▶ _HOW TO COMPLETE THIS TASK_:
Find the line with "Enterococcus faecalis V583" in the records below. Copy it and every line after it, up to and including the line with "IPR038076 MgtE, N-terminal".

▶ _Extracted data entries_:
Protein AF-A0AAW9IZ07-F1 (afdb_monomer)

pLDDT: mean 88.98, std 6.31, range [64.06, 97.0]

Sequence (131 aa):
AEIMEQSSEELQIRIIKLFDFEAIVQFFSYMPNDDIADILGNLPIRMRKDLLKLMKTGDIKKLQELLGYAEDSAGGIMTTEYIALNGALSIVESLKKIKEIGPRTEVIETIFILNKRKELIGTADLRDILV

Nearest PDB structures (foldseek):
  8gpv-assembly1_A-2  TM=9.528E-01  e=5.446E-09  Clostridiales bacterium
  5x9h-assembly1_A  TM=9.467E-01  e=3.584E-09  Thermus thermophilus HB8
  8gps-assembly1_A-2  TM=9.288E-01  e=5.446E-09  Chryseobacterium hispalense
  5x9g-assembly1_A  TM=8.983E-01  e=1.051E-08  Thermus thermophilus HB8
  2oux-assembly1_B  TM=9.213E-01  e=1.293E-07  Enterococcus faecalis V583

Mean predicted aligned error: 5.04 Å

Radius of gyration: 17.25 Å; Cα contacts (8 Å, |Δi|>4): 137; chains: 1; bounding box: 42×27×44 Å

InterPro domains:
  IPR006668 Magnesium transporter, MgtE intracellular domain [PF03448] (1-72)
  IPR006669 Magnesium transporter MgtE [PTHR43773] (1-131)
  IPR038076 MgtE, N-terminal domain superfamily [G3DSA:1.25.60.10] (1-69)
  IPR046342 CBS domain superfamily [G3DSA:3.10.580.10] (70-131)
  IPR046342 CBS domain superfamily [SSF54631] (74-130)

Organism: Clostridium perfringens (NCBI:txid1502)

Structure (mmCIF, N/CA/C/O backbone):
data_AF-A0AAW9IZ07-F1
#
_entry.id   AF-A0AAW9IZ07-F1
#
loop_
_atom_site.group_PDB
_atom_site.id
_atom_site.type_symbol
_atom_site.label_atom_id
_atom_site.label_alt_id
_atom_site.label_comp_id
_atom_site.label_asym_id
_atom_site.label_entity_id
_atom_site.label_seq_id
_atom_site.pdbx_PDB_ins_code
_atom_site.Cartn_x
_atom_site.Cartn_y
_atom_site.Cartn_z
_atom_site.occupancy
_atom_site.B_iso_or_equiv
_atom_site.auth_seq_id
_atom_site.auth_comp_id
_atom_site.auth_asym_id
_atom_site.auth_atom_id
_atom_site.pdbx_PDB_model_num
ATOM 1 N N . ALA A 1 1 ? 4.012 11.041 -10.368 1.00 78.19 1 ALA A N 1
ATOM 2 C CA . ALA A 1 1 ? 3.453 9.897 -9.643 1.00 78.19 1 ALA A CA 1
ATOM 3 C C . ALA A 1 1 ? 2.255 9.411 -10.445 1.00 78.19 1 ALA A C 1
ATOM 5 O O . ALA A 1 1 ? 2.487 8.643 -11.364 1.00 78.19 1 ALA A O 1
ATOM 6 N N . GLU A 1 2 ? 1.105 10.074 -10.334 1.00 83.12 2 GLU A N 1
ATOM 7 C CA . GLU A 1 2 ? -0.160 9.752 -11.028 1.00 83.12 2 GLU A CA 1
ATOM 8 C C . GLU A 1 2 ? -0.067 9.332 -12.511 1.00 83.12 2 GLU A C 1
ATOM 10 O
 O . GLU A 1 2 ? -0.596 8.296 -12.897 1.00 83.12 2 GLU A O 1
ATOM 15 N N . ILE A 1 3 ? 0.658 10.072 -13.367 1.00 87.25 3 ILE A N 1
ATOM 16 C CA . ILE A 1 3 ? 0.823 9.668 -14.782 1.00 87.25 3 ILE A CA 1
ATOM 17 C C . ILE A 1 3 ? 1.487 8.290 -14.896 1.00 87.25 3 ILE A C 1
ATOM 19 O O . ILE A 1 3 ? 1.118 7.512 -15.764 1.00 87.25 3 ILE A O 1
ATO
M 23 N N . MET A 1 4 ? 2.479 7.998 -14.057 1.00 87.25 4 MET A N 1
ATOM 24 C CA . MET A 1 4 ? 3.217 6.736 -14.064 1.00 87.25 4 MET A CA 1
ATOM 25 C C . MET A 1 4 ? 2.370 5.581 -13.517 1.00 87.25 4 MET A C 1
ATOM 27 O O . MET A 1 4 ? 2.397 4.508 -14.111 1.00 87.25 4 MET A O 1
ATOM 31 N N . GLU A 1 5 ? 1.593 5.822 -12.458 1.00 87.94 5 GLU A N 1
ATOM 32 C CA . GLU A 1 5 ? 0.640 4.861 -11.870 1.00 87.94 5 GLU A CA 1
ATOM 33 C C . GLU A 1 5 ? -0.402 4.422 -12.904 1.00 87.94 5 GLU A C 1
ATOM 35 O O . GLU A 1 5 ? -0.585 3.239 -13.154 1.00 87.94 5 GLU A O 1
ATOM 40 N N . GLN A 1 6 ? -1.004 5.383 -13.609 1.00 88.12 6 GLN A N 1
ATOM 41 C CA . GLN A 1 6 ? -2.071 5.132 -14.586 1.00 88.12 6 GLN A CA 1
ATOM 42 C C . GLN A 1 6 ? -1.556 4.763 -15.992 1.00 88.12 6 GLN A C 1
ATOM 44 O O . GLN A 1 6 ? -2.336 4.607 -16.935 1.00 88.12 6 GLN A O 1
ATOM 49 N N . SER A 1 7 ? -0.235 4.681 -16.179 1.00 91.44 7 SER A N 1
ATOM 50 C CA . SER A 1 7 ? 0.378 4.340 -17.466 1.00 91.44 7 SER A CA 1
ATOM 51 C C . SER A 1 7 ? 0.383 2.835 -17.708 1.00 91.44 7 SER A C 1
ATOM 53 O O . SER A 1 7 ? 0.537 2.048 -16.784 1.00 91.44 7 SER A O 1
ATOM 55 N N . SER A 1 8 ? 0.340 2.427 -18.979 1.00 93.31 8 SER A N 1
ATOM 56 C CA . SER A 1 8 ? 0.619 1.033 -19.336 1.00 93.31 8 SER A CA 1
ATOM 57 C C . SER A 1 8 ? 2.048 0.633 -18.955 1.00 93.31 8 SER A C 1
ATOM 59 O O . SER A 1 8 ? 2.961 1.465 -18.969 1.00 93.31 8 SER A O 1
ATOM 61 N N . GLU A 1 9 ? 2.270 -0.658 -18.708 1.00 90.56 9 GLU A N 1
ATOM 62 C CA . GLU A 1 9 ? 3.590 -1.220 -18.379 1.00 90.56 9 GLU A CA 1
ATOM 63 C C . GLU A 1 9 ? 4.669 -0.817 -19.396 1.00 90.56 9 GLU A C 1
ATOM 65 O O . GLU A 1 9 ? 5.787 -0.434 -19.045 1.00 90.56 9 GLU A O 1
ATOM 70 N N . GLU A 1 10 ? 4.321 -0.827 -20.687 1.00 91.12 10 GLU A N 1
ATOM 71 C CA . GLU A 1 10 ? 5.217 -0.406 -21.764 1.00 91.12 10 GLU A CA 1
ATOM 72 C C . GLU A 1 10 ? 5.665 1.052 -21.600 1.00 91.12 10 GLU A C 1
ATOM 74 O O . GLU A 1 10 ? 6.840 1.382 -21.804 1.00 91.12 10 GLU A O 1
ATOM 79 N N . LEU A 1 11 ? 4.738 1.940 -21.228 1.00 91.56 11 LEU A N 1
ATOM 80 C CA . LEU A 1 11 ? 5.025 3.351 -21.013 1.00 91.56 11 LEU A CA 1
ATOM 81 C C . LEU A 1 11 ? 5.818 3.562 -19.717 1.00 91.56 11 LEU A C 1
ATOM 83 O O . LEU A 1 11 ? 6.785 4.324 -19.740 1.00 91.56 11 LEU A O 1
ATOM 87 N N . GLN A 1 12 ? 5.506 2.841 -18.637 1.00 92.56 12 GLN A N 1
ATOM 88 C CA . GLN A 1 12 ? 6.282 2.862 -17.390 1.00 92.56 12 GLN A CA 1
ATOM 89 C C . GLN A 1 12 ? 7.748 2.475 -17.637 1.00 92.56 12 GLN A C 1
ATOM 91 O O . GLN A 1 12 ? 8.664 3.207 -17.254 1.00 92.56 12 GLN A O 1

▶ _TASK SOLUTION_:
  2oux-assembly1_B  TM=9.213E-01  e=1.293E-07  Enterococcus faecalis V583

Mean predicted aligned error: 5.04 Å

Radius of gyration: 17.25 Å; Cα contacts (8 Å, |Δi|>4): 137; chains: 1; bounding box: 42×27×44 Å

InterPro domains:
  IPR006668 Magnesium transporter, MgtE intracellular domain [PF03448] (1-72)
  IPR006669 Magnesium transporter MgtE [PTHR43773] (1-131)
  IPR038076 MgtE, N-terminal domain superfamily [G3DSA:1.25.60.10] (1-69)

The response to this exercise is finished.